Jackson Burns
Latest Work
Rapid development of pharmaceutical reagents is of the utmost interest for our collective health. Small molecule pharmaceuticals in particular are highly sought-after chemicals. Unfortunately the synthesis of these species can take months to discover and optimize because of a reliance on human-driven experimentation. Machine learning (ML) can be used to accelerate this process by building models to predict reaction conditions and yield and guide experimentation. Using a database of published chemical reactions, over 300 unique transformations involving samarium iodide from more than 200 separate publications are identified and used to build an accurate ML model. This approach could be used to automate chemical space exploration by allowing a computer to predict conditions for and then set up its own experiments, dramatically increasing the pace of discovery.
Projects & Publications
py2sambvca - Python interface to SambVca catalytic pocket calculator
Simple thin client to interface python scripts with SambVca catalytic pocket Fortran calculator. Available on Python Package index and featured on SambVca webserver. py2sambvca is available for download via GitHub and is citable via figshare.
AIMSim - Accessible and Extensible GUI for similarity visualization of chemical datasets
Artificial Intelligence Molecular Similarity (AIMSim), an accessible cheminformatics platform for performing similarity operations on collections of molecules (molecular datasets), provides a unified platform to perform similarity-based tasks on molecular datasets. AIMSim is currently in pre-print and can be found on chemrxiv.
CROW - High Throughput Experimentation Data Management Software
Crow is an open-source research tool written in Python for use in the retrieval, diagnosis, and presentation of multivariate High Throughput Experimentation data.

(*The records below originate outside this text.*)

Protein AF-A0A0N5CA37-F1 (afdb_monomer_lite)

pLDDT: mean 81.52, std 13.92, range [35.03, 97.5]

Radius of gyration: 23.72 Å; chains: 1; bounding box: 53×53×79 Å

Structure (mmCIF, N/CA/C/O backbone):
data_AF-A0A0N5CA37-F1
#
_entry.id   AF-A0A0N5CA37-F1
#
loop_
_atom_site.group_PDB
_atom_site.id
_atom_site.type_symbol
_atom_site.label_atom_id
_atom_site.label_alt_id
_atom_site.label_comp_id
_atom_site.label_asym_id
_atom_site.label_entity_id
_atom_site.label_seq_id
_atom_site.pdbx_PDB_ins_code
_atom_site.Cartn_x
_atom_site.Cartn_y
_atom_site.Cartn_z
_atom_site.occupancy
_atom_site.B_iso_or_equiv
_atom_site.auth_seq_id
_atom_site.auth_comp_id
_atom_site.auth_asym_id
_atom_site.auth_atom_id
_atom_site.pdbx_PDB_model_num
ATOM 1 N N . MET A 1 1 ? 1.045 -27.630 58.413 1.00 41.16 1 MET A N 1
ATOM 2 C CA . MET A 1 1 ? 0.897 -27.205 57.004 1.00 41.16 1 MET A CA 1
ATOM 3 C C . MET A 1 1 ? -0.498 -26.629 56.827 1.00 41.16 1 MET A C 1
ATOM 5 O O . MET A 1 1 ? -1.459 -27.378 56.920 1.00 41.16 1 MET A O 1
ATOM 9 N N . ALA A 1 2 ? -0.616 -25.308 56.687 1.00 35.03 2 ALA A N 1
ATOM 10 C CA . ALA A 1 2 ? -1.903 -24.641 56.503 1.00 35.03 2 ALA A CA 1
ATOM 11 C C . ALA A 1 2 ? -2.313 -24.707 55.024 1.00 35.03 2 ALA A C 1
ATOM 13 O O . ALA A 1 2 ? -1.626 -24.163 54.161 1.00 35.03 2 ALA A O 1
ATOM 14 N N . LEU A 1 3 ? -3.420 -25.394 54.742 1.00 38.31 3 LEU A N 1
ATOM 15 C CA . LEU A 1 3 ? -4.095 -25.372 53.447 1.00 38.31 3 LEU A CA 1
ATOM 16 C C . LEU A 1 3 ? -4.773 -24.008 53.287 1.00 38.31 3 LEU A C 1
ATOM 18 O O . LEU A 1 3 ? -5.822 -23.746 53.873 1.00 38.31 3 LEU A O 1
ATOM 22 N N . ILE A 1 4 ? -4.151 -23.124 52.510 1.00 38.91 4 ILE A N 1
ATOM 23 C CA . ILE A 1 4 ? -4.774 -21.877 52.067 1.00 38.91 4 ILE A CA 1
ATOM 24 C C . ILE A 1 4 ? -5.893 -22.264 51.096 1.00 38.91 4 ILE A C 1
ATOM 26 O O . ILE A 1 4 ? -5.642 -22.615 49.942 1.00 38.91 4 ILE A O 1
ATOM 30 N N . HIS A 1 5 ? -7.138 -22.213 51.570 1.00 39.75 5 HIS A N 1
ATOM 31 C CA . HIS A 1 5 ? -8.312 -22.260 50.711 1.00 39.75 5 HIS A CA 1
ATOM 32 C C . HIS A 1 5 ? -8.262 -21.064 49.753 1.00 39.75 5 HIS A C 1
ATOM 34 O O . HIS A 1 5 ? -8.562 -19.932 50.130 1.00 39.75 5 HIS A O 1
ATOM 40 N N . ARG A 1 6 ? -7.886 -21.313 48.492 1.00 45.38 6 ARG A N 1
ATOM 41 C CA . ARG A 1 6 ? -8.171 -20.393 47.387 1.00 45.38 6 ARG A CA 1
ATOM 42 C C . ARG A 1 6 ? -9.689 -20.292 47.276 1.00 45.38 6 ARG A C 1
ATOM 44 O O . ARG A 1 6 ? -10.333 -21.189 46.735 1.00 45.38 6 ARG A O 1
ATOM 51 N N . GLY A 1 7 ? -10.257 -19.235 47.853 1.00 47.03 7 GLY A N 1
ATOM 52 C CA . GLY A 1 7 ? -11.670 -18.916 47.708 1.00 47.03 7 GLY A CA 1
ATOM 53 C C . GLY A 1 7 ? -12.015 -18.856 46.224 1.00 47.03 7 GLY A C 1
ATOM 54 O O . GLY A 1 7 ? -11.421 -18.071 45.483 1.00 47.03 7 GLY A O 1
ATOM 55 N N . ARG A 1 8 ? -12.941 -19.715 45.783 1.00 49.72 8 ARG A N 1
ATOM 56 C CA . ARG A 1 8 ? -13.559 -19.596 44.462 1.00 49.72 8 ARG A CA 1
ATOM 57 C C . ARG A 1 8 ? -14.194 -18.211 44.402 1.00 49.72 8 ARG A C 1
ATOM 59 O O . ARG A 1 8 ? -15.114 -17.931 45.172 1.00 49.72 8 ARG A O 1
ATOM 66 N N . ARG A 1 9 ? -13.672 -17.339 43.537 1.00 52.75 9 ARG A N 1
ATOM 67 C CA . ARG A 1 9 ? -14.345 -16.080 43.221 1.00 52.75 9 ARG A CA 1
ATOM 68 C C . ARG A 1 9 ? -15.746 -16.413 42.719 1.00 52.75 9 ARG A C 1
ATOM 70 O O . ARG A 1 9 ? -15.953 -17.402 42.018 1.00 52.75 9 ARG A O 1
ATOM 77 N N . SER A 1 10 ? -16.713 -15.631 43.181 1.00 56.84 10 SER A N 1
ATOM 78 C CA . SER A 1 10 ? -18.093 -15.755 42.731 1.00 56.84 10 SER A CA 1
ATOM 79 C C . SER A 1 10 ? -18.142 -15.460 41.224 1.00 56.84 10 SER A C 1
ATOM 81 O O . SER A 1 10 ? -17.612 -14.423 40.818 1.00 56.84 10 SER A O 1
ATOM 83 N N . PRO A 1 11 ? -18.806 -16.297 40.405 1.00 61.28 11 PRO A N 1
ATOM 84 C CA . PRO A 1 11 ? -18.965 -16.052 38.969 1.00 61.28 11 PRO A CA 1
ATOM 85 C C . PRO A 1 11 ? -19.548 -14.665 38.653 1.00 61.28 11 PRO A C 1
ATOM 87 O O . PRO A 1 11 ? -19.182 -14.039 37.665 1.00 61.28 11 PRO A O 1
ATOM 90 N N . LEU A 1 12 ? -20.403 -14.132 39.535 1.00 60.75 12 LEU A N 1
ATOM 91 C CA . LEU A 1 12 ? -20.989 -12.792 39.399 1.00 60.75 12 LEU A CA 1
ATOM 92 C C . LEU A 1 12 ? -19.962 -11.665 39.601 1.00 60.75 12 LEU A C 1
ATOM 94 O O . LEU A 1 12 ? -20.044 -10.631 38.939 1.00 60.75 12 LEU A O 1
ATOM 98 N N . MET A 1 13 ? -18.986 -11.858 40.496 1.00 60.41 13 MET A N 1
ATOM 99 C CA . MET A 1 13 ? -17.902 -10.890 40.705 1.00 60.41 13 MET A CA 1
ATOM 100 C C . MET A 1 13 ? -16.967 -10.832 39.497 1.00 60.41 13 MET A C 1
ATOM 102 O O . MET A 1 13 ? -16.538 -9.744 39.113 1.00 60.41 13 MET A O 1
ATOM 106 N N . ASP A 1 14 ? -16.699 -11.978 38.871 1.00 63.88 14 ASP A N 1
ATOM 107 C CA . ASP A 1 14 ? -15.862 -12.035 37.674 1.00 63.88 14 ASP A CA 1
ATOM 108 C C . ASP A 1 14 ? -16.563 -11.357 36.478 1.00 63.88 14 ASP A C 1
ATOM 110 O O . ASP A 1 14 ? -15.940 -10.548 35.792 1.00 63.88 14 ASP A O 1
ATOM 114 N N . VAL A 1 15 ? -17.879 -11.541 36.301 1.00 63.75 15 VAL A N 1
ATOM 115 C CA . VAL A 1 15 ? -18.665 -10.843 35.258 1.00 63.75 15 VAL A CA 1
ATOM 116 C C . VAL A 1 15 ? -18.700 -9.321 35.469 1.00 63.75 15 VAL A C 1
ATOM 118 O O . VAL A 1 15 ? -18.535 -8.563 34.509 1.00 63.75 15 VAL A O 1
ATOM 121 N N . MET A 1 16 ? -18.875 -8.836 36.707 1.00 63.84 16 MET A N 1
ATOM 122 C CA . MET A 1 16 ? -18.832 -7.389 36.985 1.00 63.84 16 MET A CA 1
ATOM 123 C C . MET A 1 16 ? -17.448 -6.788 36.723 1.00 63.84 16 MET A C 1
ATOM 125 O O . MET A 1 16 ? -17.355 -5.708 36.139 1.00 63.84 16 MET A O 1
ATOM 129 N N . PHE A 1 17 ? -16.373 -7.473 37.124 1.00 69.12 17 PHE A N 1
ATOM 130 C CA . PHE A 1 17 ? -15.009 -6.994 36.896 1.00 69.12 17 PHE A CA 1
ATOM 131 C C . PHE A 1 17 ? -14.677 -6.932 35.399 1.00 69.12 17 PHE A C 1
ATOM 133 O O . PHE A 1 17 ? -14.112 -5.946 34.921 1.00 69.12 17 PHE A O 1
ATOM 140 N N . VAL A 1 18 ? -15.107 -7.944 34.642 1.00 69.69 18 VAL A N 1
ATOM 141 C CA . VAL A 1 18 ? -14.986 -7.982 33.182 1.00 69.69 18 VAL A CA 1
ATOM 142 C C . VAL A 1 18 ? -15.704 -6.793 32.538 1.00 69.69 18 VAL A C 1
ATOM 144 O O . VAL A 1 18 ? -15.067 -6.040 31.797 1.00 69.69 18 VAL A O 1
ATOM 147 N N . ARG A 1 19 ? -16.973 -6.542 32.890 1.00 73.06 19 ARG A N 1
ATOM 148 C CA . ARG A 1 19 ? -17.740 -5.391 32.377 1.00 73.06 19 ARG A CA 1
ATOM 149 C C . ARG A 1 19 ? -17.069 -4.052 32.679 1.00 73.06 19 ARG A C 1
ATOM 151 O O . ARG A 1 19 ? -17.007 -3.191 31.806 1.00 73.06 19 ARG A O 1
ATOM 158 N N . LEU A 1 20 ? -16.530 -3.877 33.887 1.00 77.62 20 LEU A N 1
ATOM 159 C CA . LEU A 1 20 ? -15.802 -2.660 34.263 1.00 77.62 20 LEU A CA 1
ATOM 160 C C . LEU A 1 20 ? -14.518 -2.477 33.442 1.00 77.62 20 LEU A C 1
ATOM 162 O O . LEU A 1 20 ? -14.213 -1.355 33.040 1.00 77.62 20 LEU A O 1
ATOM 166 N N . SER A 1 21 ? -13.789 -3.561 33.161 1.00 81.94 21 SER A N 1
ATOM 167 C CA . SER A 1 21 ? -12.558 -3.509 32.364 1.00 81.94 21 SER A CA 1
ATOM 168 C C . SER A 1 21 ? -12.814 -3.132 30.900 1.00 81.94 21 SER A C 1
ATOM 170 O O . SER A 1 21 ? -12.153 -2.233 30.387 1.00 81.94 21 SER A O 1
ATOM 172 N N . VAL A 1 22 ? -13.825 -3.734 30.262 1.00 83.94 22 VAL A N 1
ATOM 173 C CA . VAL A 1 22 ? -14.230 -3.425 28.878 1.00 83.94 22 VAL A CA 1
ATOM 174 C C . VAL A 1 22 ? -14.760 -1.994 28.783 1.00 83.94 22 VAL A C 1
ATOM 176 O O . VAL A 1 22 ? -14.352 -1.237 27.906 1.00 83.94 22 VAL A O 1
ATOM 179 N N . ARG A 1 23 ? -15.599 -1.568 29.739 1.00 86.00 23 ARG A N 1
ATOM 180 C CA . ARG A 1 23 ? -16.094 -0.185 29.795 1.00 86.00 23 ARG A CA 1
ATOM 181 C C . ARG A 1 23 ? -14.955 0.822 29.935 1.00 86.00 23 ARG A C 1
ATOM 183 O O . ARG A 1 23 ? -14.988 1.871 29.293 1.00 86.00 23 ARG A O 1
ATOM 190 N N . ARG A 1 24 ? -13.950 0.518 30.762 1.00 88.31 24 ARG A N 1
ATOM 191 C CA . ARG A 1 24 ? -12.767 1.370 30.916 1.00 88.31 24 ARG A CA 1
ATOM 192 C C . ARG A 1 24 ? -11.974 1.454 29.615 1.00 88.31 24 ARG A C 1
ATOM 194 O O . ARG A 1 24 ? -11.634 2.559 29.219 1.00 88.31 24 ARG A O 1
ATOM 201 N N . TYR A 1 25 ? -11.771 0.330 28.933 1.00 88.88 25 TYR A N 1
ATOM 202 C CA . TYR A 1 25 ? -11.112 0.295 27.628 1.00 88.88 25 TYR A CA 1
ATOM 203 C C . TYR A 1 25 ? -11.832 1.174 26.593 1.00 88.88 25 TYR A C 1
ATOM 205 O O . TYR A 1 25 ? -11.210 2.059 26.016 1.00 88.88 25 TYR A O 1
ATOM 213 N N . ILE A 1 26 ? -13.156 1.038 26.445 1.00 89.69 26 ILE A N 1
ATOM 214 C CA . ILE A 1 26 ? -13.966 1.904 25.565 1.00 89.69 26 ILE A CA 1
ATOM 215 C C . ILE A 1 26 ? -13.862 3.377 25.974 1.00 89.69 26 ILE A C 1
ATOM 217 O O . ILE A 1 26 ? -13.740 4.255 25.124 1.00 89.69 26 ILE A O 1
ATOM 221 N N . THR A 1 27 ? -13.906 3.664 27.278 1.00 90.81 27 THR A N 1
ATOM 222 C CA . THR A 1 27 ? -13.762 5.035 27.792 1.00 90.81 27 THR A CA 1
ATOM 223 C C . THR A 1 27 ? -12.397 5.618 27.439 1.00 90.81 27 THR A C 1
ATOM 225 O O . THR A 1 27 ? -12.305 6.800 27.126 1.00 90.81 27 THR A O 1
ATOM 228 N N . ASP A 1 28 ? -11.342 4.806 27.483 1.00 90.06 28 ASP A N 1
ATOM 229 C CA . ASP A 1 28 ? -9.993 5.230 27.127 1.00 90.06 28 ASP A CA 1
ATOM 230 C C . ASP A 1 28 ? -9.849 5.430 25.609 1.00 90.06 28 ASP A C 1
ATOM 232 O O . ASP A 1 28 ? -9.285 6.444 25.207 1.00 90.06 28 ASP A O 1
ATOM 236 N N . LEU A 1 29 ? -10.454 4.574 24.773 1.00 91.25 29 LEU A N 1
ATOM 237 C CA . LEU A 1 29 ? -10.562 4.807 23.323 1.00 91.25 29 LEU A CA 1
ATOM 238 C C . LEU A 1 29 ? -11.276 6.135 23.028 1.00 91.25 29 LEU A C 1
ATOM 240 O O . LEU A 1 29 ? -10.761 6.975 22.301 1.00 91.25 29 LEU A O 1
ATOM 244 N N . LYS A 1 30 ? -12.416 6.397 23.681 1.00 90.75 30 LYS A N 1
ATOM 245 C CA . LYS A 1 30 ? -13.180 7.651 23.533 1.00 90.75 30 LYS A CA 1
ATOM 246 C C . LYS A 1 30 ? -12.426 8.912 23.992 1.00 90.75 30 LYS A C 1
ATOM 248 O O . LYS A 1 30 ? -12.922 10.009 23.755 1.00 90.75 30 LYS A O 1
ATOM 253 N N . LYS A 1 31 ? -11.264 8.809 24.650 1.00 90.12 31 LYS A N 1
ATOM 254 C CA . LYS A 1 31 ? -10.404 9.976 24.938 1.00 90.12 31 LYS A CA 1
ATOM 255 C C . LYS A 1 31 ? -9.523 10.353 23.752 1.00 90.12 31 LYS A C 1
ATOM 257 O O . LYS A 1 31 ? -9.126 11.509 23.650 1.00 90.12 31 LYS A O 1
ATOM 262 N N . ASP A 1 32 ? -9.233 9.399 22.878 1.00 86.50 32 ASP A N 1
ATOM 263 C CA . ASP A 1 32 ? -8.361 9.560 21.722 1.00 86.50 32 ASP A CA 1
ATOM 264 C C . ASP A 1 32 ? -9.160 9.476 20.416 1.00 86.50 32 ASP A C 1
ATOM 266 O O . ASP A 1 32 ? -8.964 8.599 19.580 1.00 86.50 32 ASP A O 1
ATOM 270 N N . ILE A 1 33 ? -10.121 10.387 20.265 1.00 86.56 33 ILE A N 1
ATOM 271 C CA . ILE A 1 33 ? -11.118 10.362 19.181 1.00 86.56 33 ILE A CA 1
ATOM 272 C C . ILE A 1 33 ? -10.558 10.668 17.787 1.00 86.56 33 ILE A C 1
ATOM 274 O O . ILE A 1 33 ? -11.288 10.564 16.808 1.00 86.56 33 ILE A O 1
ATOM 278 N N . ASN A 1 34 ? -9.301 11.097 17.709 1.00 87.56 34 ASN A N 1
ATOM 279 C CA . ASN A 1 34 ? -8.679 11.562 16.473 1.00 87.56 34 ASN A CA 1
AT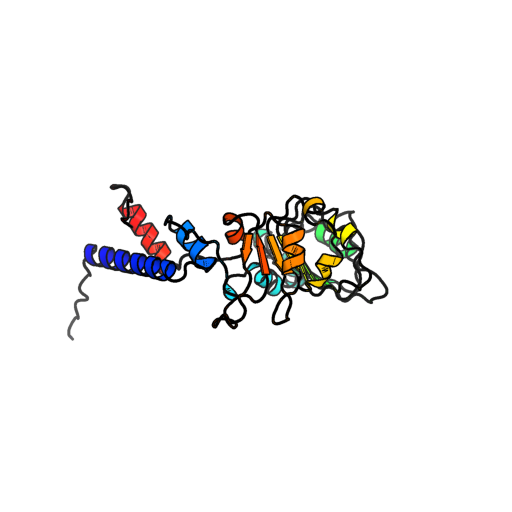OM 280 C C . ASN A 1 34 ? -7.783 10.496 15.828 1.00 87.56 34 ASN A C 1
ATOM 282 O O . ASN A 1 34 ? -7.238 10.749 14.755 1.00 87.56 34 ASN A O 1
ATOM 286 N N . SER A 1 35 ? -7.604 9.338 16.466 1.00 90.06 35 SER A N 1
ATOM 287 C CA . SER A 1 35 ? -6.773 8.262 15.933 1.00 90.06 35 SER A CA 1
ATOM 288 C C . SER A 1 35 ? -7.584 7.297 15.065 1.00 90.06 35 SER A C 1
ATOM 290 O O . SER A 1 35 ? -8.744 6.984 15.365 1.00 90.06 35 SER A O 1
ATOM 292 N N . ALA A 1 36 ? -6.983 6.822 13.972 1.00 91.75 36 ALA A N 1
ATOM 293 C CA . ALA A 1 36 ? -7.593 5.825 13.091 1.00 91.75 36 ALA A CA 1
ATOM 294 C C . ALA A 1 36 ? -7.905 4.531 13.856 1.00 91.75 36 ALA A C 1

Crow is available for download via GitHub and is citable via figshare.
MATLAB Start to Finish - Lecture Series and Practice Problems for MATLAB
Included in this repository is an (approximately) 10-week curriculum intended to cover all the essentials of MATLAB, ranging from "what is the command window?" up to evaluating partial differential equations symbolically, with a focus on the skills needed for an undergraduate chemical engineering student. View the materials on GitHub.